(Excerpts from a dataset)
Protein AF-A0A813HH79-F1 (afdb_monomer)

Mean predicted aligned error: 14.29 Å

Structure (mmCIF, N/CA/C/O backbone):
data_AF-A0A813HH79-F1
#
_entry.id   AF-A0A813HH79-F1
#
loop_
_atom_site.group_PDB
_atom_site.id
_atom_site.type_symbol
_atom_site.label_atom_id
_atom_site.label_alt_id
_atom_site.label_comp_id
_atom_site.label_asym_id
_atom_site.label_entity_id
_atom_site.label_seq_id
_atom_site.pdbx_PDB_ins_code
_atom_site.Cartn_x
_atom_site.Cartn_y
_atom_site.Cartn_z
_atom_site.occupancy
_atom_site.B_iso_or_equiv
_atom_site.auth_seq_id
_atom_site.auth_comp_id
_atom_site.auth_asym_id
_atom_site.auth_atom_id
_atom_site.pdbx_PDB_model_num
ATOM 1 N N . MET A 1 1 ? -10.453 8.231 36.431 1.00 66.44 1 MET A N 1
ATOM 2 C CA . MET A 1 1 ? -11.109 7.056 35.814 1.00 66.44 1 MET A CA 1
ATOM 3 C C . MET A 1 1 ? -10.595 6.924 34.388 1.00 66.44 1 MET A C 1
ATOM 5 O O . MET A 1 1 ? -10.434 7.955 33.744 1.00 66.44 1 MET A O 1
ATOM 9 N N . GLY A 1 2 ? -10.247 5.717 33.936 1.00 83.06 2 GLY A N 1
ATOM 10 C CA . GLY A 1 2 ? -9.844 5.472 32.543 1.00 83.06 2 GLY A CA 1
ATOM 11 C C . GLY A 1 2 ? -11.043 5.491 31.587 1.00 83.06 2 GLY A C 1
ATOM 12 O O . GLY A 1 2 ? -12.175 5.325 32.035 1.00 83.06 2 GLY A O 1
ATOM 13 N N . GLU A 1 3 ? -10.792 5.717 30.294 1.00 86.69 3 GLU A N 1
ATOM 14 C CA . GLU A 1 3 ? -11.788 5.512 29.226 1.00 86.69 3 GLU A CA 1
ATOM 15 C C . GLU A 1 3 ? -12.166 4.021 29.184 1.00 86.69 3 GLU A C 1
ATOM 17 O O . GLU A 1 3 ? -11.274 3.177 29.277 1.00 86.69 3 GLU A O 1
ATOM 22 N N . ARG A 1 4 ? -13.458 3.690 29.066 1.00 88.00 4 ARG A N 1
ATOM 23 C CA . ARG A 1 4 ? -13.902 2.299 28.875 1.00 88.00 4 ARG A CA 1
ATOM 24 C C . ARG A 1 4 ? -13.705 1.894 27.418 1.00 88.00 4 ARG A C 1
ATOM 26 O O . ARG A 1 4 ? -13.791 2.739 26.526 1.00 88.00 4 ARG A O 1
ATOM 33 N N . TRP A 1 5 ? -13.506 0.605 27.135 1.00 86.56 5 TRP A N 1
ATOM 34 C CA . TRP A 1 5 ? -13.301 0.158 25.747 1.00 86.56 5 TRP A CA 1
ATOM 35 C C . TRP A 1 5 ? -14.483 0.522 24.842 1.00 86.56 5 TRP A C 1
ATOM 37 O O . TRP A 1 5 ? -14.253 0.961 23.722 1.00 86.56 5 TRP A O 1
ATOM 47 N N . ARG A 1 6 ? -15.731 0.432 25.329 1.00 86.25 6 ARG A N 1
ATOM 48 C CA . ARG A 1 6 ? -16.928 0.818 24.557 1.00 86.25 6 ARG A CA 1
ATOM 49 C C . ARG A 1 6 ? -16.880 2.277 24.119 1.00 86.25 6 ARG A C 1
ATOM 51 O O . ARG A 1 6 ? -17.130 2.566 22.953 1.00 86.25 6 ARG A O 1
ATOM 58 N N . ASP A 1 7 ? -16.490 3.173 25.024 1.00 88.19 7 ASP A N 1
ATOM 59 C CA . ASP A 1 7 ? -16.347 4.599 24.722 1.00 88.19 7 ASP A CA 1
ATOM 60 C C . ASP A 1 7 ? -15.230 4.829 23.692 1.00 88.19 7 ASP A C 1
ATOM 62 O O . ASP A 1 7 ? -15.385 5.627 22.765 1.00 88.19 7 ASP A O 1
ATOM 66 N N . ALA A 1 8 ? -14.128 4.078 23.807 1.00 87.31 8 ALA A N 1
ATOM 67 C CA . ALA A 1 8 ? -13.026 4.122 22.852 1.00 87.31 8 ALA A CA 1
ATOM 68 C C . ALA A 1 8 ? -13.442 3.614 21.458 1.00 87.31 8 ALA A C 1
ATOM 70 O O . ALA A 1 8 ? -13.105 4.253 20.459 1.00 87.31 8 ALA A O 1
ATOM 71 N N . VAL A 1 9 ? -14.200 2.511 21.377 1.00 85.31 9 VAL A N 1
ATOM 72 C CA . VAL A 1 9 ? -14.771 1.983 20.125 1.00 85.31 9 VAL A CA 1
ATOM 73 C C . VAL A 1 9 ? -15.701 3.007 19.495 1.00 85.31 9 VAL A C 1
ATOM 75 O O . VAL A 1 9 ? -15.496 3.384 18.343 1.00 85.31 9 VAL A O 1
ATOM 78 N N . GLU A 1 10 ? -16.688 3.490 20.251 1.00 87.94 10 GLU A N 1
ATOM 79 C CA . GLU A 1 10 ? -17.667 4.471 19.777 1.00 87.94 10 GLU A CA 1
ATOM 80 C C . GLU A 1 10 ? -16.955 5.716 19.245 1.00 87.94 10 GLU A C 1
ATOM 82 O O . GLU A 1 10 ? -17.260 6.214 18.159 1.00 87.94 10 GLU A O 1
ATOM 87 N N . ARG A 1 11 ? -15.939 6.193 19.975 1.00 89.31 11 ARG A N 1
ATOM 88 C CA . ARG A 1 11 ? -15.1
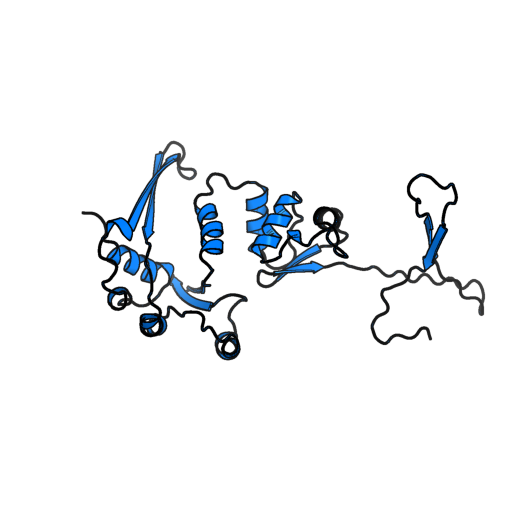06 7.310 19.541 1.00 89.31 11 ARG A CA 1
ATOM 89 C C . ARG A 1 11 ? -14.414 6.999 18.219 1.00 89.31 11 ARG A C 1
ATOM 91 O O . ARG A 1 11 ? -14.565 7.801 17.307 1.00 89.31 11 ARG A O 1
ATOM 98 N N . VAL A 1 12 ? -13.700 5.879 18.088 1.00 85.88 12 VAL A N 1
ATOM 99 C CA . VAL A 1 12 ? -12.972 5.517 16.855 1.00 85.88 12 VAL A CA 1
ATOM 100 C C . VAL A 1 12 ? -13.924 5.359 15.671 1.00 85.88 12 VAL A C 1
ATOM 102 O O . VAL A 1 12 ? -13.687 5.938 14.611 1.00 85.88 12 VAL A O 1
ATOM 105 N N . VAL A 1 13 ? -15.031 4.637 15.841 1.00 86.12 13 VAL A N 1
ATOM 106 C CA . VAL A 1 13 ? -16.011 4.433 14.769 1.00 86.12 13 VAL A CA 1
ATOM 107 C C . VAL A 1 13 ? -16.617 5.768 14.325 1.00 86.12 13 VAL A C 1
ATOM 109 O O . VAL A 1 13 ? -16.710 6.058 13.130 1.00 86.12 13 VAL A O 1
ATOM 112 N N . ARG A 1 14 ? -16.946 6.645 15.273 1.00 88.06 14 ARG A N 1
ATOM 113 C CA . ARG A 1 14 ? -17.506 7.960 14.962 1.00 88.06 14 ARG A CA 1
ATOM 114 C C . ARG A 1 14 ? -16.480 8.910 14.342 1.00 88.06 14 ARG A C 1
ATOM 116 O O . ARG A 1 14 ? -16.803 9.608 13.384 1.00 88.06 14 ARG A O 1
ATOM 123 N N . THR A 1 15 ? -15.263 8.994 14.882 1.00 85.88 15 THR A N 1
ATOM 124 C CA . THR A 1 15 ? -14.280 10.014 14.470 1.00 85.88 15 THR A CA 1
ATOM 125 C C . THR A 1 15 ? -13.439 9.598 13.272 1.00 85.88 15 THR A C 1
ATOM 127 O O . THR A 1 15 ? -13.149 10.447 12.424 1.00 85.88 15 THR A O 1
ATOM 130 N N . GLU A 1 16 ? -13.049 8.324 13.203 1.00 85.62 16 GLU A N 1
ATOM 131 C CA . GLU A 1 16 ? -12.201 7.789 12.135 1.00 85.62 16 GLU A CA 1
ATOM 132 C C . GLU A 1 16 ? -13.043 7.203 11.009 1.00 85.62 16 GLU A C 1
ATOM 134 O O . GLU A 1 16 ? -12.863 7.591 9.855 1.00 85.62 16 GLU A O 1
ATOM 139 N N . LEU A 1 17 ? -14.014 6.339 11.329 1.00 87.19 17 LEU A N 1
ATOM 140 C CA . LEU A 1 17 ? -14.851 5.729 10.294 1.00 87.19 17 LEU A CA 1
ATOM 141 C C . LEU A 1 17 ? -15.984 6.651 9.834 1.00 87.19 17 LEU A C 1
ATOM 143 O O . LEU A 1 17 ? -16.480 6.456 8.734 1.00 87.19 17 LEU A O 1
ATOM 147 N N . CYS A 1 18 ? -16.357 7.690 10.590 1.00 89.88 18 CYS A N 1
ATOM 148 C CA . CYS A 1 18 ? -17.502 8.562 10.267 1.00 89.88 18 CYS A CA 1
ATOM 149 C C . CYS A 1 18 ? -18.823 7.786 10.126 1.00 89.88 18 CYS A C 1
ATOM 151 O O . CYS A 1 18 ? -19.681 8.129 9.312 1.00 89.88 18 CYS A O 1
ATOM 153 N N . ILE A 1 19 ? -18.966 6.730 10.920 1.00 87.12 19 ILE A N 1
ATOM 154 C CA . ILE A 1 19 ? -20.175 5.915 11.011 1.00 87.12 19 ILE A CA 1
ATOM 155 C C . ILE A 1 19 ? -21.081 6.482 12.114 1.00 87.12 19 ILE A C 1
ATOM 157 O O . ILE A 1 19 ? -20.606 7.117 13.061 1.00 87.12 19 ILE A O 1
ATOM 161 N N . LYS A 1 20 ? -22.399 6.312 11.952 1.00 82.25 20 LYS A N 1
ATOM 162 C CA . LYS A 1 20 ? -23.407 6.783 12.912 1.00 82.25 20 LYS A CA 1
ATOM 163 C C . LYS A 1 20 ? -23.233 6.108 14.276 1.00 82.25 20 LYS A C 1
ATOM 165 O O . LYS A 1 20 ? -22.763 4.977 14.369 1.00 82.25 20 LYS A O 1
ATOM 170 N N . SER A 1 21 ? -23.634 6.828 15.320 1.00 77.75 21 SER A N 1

:: WHAT YOU HAVE TO DO ::
Look above for the line holding "ATOM 157 O O". Print it and every line after it, exactly, through the line holding "ATOM 165 O O".

:: ANSWER SECTION ::
ATOM 157 O O . ILE A 1 19 ? -20.606 7.117 13.061 1.00 87.12 19 ILE A O 1
ATOM 161 N N . LYS A 1 20 ? -22.399 6.312 11.952 1.00 82.25 20 LYS A N 1
ATOM 162 C CA . LYS A 1 20 ? -23.407 6.783 12.912 1.00 82.25 20 LYS A CA 1
ATOM 163 C C . LYS A 1 20 ? -23.233 6.108 14.276 1.00 82.25 20 LYS A C 1
ATOM 165 O O . LYS A 1 20 ? -22.763 4.977 14.369 1.00 82.25 20 LYS A O 1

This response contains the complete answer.